Sculpture is an art form in which hard or plastic materials are shaped into three-D works. The designs may be embodied in freestanding objects, in reliefs on surfaces, or in environments that range from tableaux to contexts that envelop the spectator. An unrestricted variety of material are used, including clay, wax, stone, metal, fabric, glass, wood, plaster, rubber, and random “found” objects. Materials can be carved, modeled, molded, cast, wrought, welded, sewn, assembled, or otherwise shaped and combined.
Sculpture is not a fixed branding that can be applied to a permanently standing category of objects or range of activities. It is, rather, the name of an art that grows and is changing and continually extends the range of activities and evolving new kinds of objects. The scope of the term was much wider in the second half of the 20th century than as it had been only two or three decades before, and in the fluid state of visual art at the turn of the 21st century, no one can predict what its future dimensions are likely to be.
There are a few features which in previous centuries were regarded as essential to the art of sculpture but are no longer present in a big part of modern sculpture and so no longer form part of a definition. One of the most elementary points of these is representation. Prior to the 20th century, sculpture was seen as a representational art; an imitation of forms in life, mostly of human figures but also inanimate objects, including game, utensils, and books. Since the turn of the 20th century, however, sculpture also began to include nonrepresentational forms. It began to be accepted that the forms of such functional 3-D objects as furniture, pots, and buildings may be expressive and beautiful without having to be in any way representational. It was only during the 20th century that nonfunctional, nonrepresentational, three-dimensional artworks began to be created.
Prior to the 20th century, sculpture was seen as primarily an art of solid form, or mass. It is true that the negative elements of sculpture - the voids and hollows underneath and between its solid forms - have generally been to some extent an intricate part of the design, but this role was unacknowledged. In a good deal of modern sculpture, however, the attention has widened, and the spatial elements have started to become dominant. Spatial sculpture is today a fully recognisable field of the art of sculpture.

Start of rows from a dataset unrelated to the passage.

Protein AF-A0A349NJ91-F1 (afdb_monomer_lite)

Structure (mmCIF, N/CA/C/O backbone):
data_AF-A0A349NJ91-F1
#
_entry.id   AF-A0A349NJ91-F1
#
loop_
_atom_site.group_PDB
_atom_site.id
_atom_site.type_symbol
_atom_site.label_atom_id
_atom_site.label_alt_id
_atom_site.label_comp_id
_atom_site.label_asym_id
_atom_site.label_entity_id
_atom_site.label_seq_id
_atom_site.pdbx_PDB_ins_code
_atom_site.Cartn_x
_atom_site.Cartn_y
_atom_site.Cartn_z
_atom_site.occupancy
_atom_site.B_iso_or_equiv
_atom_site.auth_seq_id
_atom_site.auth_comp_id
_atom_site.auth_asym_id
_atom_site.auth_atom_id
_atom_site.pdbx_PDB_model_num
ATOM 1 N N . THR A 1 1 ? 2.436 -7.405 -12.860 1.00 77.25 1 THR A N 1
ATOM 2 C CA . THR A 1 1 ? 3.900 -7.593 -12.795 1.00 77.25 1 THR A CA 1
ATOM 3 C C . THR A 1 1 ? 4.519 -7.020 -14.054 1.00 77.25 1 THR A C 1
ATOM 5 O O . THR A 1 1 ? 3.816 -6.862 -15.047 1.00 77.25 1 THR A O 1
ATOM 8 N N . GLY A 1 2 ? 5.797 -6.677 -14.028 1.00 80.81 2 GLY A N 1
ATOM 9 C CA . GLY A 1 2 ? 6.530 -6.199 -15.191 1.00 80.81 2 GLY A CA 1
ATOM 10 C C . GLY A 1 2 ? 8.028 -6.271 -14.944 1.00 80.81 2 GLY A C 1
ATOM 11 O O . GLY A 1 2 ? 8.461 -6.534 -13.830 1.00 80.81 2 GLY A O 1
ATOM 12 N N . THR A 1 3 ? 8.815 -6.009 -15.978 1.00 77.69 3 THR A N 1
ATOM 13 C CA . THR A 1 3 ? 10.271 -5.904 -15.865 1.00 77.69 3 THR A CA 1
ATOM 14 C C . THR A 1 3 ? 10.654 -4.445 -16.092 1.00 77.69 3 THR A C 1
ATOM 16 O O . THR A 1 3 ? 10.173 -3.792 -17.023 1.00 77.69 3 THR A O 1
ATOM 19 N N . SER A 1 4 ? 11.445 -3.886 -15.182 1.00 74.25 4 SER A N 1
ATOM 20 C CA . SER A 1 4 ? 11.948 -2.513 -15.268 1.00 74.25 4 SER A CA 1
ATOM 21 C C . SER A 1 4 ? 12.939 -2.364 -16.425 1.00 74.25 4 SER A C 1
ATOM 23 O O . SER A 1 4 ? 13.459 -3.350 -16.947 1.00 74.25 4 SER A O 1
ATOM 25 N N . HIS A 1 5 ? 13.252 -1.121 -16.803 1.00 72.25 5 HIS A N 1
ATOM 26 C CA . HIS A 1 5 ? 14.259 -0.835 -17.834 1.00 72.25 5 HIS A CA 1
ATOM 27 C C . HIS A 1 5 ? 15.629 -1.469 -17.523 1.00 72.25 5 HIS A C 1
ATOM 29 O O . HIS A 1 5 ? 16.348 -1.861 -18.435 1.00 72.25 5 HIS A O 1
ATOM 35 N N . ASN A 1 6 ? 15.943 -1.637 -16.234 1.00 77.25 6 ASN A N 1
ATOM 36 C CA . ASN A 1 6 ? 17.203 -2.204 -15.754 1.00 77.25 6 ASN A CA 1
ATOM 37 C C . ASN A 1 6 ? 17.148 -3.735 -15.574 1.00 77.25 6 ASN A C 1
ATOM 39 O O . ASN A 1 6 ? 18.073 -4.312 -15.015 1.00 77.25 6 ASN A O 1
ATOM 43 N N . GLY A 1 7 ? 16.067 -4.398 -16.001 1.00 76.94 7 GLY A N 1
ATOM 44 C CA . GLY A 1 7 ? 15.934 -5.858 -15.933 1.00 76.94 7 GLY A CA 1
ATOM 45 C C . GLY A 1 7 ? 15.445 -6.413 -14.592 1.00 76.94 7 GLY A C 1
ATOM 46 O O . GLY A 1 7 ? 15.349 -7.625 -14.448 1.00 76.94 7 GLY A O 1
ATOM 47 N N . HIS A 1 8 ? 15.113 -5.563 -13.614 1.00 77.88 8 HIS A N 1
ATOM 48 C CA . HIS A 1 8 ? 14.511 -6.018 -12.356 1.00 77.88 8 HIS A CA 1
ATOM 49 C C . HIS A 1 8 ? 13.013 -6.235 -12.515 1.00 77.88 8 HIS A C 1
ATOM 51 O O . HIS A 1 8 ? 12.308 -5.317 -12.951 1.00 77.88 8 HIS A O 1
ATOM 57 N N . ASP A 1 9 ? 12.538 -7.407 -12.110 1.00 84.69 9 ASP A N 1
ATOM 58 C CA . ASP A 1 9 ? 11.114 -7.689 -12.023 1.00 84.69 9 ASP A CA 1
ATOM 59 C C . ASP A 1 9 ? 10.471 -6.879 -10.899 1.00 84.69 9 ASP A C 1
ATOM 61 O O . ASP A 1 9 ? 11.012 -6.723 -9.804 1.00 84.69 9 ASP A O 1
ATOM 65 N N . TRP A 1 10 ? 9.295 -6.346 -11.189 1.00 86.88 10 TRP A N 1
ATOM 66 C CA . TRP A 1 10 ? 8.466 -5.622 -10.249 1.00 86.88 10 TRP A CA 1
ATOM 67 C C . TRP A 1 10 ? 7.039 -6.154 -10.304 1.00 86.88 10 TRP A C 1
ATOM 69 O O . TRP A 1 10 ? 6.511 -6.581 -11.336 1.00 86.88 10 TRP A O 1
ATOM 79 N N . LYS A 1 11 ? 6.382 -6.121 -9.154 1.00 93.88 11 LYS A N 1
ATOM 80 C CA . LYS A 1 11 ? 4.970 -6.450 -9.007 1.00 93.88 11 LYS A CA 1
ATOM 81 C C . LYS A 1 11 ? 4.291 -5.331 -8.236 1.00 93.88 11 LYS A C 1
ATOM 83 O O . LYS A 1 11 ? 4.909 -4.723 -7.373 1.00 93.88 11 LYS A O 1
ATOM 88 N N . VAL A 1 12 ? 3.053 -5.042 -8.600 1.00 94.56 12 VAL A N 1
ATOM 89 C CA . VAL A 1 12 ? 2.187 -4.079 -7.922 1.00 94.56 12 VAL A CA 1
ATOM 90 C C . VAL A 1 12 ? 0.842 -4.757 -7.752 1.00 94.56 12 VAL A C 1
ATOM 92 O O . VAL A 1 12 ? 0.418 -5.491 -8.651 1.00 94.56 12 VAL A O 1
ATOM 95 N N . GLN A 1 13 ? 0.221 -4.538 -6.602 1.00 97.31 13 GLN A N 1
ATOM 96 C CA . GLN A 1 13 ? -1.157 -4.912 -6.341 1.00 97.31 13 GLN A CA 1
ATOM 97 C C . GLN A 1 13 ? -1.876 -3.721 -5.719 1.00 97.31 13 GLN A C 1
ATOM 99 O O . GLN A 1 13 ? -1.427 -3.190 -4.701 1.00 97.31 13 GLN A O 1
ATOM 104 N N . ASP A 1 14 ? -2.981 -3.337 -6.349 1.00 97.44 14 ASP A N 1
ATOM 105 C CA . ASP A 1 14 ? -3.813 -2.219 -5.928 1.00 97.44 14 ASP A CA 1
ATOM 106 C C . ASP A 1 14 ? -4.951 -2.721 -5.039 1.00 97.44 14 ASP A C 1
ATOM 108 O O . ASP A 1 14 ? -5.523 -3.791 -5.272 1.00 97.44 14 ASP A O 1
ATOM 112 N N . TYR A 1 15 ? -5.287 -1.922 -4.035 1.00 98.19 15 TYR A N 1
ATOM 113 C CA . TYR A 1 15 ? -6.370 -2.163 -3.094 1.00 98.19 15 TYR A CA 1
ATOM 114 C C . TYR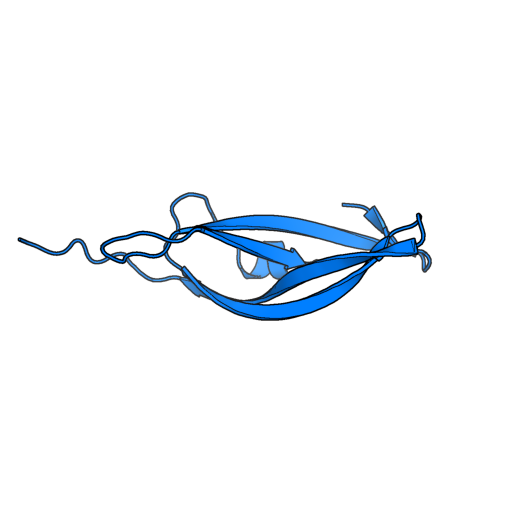 A 1 15 ? -7.240 -0.913 -2.981 1.00 98.19 15 TYR A C 1
ATOM 116 O O . TYR A 1 15 ? -6.777 0.209 -3.198 1.00 98.19 15 TYR A O 1
ATOM 124 N N . VAL A 1 16 ? -8.500 -1.115 -2.600 1.00 98.19 16 VAL A N 1
ATOM 125 C CA . VAL A 1 16 ? -9.399 -0.045 -2.161 1.00 98.19 16 VAL A CA 1
ATOM 126 C C . VAL A 1 16 ? -9.630 -0.238 -0.670 1.00 98.19 16 VAL A C 1
ATOM 128 O O . VAL A 1 16 ? -10.080 -1.305 -0.260 1.00 98.19 16 VAL A O 1
ATOM 131 N N . LEU A 1 17 ? -9.305 0.779 0.123 1.00 97.62 17 LEU A N 1
ATOM 132 C CA . LEU A 1 17 ? -9.652 0.856 1.537 1.00 97.62 17 LEU A CA 1
ATOM 133 C C . LEU A 1 17 ? -10.920 1.690 1.690 1.00 97.62 17 LEU A C 1
ATOM 135 O O . LEU A 1 17 ? -11.015 2.760 1.087 1.00 97.62 17 LEU A O 1
ATOM 139 N N . GLU A 1 18 ? -11.855 1.224 2.507 1.00 97.75 18 GLU A N 1
ATOM 140 C CA . GLU A 1 18 ? -13.044 1.975 2.905 1.00 97.75 18 GLU A CA 1
ATOM 141 C C . GLU A 1 18 ? -12.932 2.358 4.388 1.00 97.75 18 GLU A C 1
ATOM 143 O O . GLU A 1 18 ? -12.529 1.532 5.205 1.00 97.75 18 GLU A O 1
ATOM 148 N N . THR A 1 19 ? -13.213 3.618 4.736 1.00 95.62 19 THR A N 1
ATOM 149 C CA . THR A 1 19 ? -13.135 4.100 6.126 1.00 95.62 19 THR A CA 1
ATOM 150 C C . THR A 1 19 ? -14.373 3.714 6.936 1.00 95.62 19 THR A C 1
ATOM 152 O O . THR A 1 19 ? -15.493 3.722 6.436 1.00 95.62 19 THR A O 1
ATOM 155 N N . GLU A 1 20 ? -14.190 3.434 8.227 1.00 92.25 20 GLU A N 1
ATOM 156 C CA . GLU A 1 20 ? -15.247 2.936 9.127 1.00 92.25 20 GLU A CA 1
ATOM 157 C C . GLU A 1 20 ? -16.036 4.053 9.835 1.00 92.25 20 GLU A C 1
ATOM 159 O O . GLU A 1 20 ? -16.397 3.955 11.007 1.00 92.25 20 GLU A O 1
ATOM 164 N N . GLU A 1 21 ? -16.269 5.166 9.147 1.00 91.25 21 GLU A N 1
ATOM 165 C CA . GLU A 1 21 ? -16.997 6.318 9.687 1.00 91.25 21 GLU A CA 1
ATOM 166 C C . GLU A 1 21 ? -18.441 6.380 9.164 1.00 91.25 21 GLU A C 1
ATOM 168 O O . GLU A 1 21 ? -18.827 5.644 8.262 1.00 91.25 21 GLU A O 1
ATOM 173 N N . GLN A 1 22 ? -19.269 7.281 9.709 1.00 94.06 22 GLN A N 1
ATOM 174 C CA . GLN A 1 22 ? -20.687 7.390 9.322 1.00 94.06 22 GLN A CA 1
ATOM 175 C C . GLN A 1 22 ? -20.894 7.618 7.811 1.00 94.06 22 GLN A C 1
ATOM 177 O O . GLN A 1 22 ? -21.915 7.207 7.263 1.00 94.06 22 GLN A O 1
ATOM 182 N N . ASN A 1 23 ? -19.945 8.289 7.151 1.00 95.12 23 ASN A N 1
ATOM 183 C CA . ASN A 1 23 ? -19.934 8.498 5.706 1.00 95.12 23 ASN A CA 1
ATOM 184 C C . ASN A 1 23 ? -18.620 7.942 5.140 1.00 95.12 23 ASN A C 1
ATOM 186 O O . ASN A 1 23 ? -17.655 8.703 5.038 1.00 95.12 23 ASN A O 1
ATOM 190 N N . PRO A 1 24 ? -18.571 6.642 4.805 1.00 96.88 24 PRO A N 1
ATOM 191 C CA . PRO A 1 24 ? -17.347 5.989 4.370 1.00 96.88 24 PRO A CA 1
ATOM 192 C C . PRO A 1 24 ? -16.717 6.662 3.152 1.00 96.88 24 PRO A C 1
ATOM 194 O O . PRO A 1 24 ? -17.394 7.029 2.187 1.00 96.88 24 PRO A O 1
ATOM 197 N N . GLN A 1 25 ? -15.398 6.796 3.192 1.00 97.00 25 GLN A N 1
ATOM 198 C CA . GLN A 1 25 ? -14.575 7.265 2.088 1.00 97.00 25 GLN A CA 1
ATOM 199 C C . GL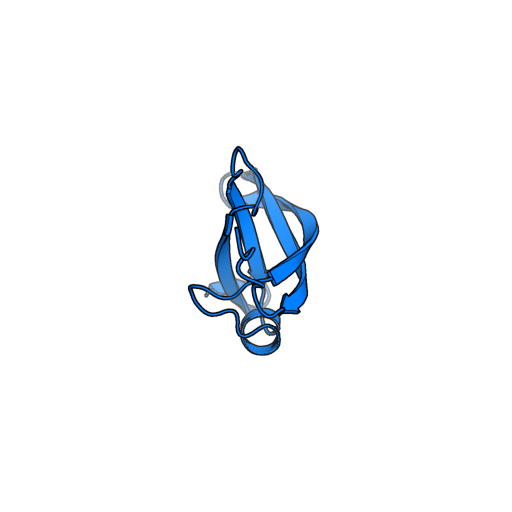N A 1 25 ? -13.772 6.103 1.528 1.00 97.00 25 GLN A C 1
ATOM 201 O O . GLN A 1 25 ? -13.335 5.224 2.266 1.00 97.00 25 GLN A O 1
ATOM 206 N N . GLN A 1 26 ? -13.540 6.127 0.218 1.00 97.56 26 GLN A N 1
ATOM 207 C CA . GLN A 1 26 ? -12.759 5.112 -0.475 1.00 97.56 26 GLN A CA 1
ATOM 208 C C . GLN A 1 26 ? -11.411 5.690 -0.905 1.00 97.56 26 GLN A C 1
ATOM 210 O O . GLN A 1 26 ? -11.348 6.754 -1.524 1.00 97.56 26 GLN A O 1
ATOM 215 N N . CYS A 1 27 ? -10.331 4.978 -0.593 1.00 95.50 27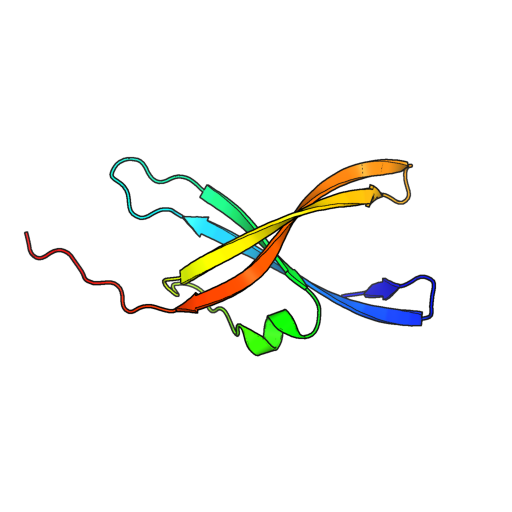 CYS A N 1
ATOM 216 C CA . CYS A 1 27 ? -8.968 5.348 -0.954 1.00 95.50 27 CYS A CA 1
ATOM 217 C C . CYS A 1 27 ? -8.288 4.199 -1.700 1.00 95.50 27 CYS A C 1
ATOM 219 O O . CYS A 1 27 ? -8.249 3.070 -1.212 1.00 95.50 27 CYS A O 1
ATOM 221 N N . VAL A 1 28 ? -7.723 4.490 -2.873 1.00 97.62 28 VAL A N 1
ATOM 222 C CA . VAL A 1 28 ? -6.869 3.540 -3.597 1.00 97.62 28 VAL A CA 1
ATOM 223 C C . VAL A 1 28 ? -5.444 3.645 -3.065 1.00 97.62 28 VAL A C 1
ATOM 225 O O . VAL A 1 28 ? -4.898 4.748 -2.969 1.00 97.62 28 VAL A O 1
ATOM 228 N N . PHE A 1 29 ? -4.826 2.505 -2.767 1.00 98.00 29 PHE A N 1
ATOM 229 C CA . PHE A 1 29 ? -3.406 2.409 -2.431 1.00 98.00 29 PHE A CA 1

It was also taken for granted in past sculpture that its components consisted of a constant shape and size and, except for objects such as Augustus Saint-Gaudens’s Diana (a monumental weather vane), did not move. With the recent development of kinetic sculpture, neither the immobility nor immutability of its design can remain to be considered to be fundamental to sculpture.
Finally, sculpture during the 20th century was not restricted to the two traditional forming procedures of carving and modeling, or to such traditional natural materials including stone, metal, wood, ivory, bone, and clay. As contemporary sculptors may use any materials and methods of manufacture that work for their purpose, the art form can no longer be identified for the use of any particular kind of materials or techniques.
During all these changes, there is probably still one element that stays constant in the art form, and it exists as the central abiding concern of sculptors: the art form is a field of the visual arts that is particularly concerned with the creation of art in three dimensions.
Sculpture should be either in the round or in relief. A sculpture in the round will be a separate, detached piece in its own right, with a similar independent existence in space as a human body or a chair. A relief does not have this independance. It is attached to and projects from or is an innate part of some object that may serve either as a background against which it is set or a matrix from which it projects.
The actual 3D nature of sculpture in the round puts limitations on its scope in some respects compared with the scope of painting. Sculpture cannot cast the illusion of space with simple optical means, or invest its forms with atmosphere and light as we can see in a painting. Sculpture does possess a kind of reality, a vivid physical presence that is simply denied in the pictorial arts. Sculptures can be tangible as well as visible, and they may appeal strongly and directly to the tactile and visual sensibilities. Even the visually impaired, including those who are congenitally blind, can produce and appreciate different forms of sculpture. It was, in fact, debated by the 20th-century art critic Sir Herbert Read that sculpture should be seen as elementarily an art of touch and that the origins of sculptural forms can be based on the pleasure one feels in touch.
All 3-D forms are seen as exhibiting an expressive character as well as solely geometric properties. They may be viewed the observer as delicate, aggressive, flowing, taut, relaxed, dynamic, soft, and such. By exploiting the emotive qualities of form, the artist is able to create images in which subject matter and expressiveness mutually reinforce each other. Images go beyond the simple presentation of fact and imply a huge range of subtle and powerful feelings.
The aesthetic raw material used in the art of sculpture is, so to speak, the entire realm of expressive 3D form. A sculpture might draw upon what we know exists in the endless range of natural and man-made form, or it may be an art of genuine invention. It has been utilised to express a huge range of human emotions and feelings from the gently tender and delicate to the highly violent and ecstatic.
All human beings, intimately involved from birth with the world of 3D form, learn something of its structural and expressive properties and possess emotional responses to them. This combination of intellectual understanding and reaction, often called a sense of form, can be cultivated and refined. It is to that sense of form that sculpture primarily appeals.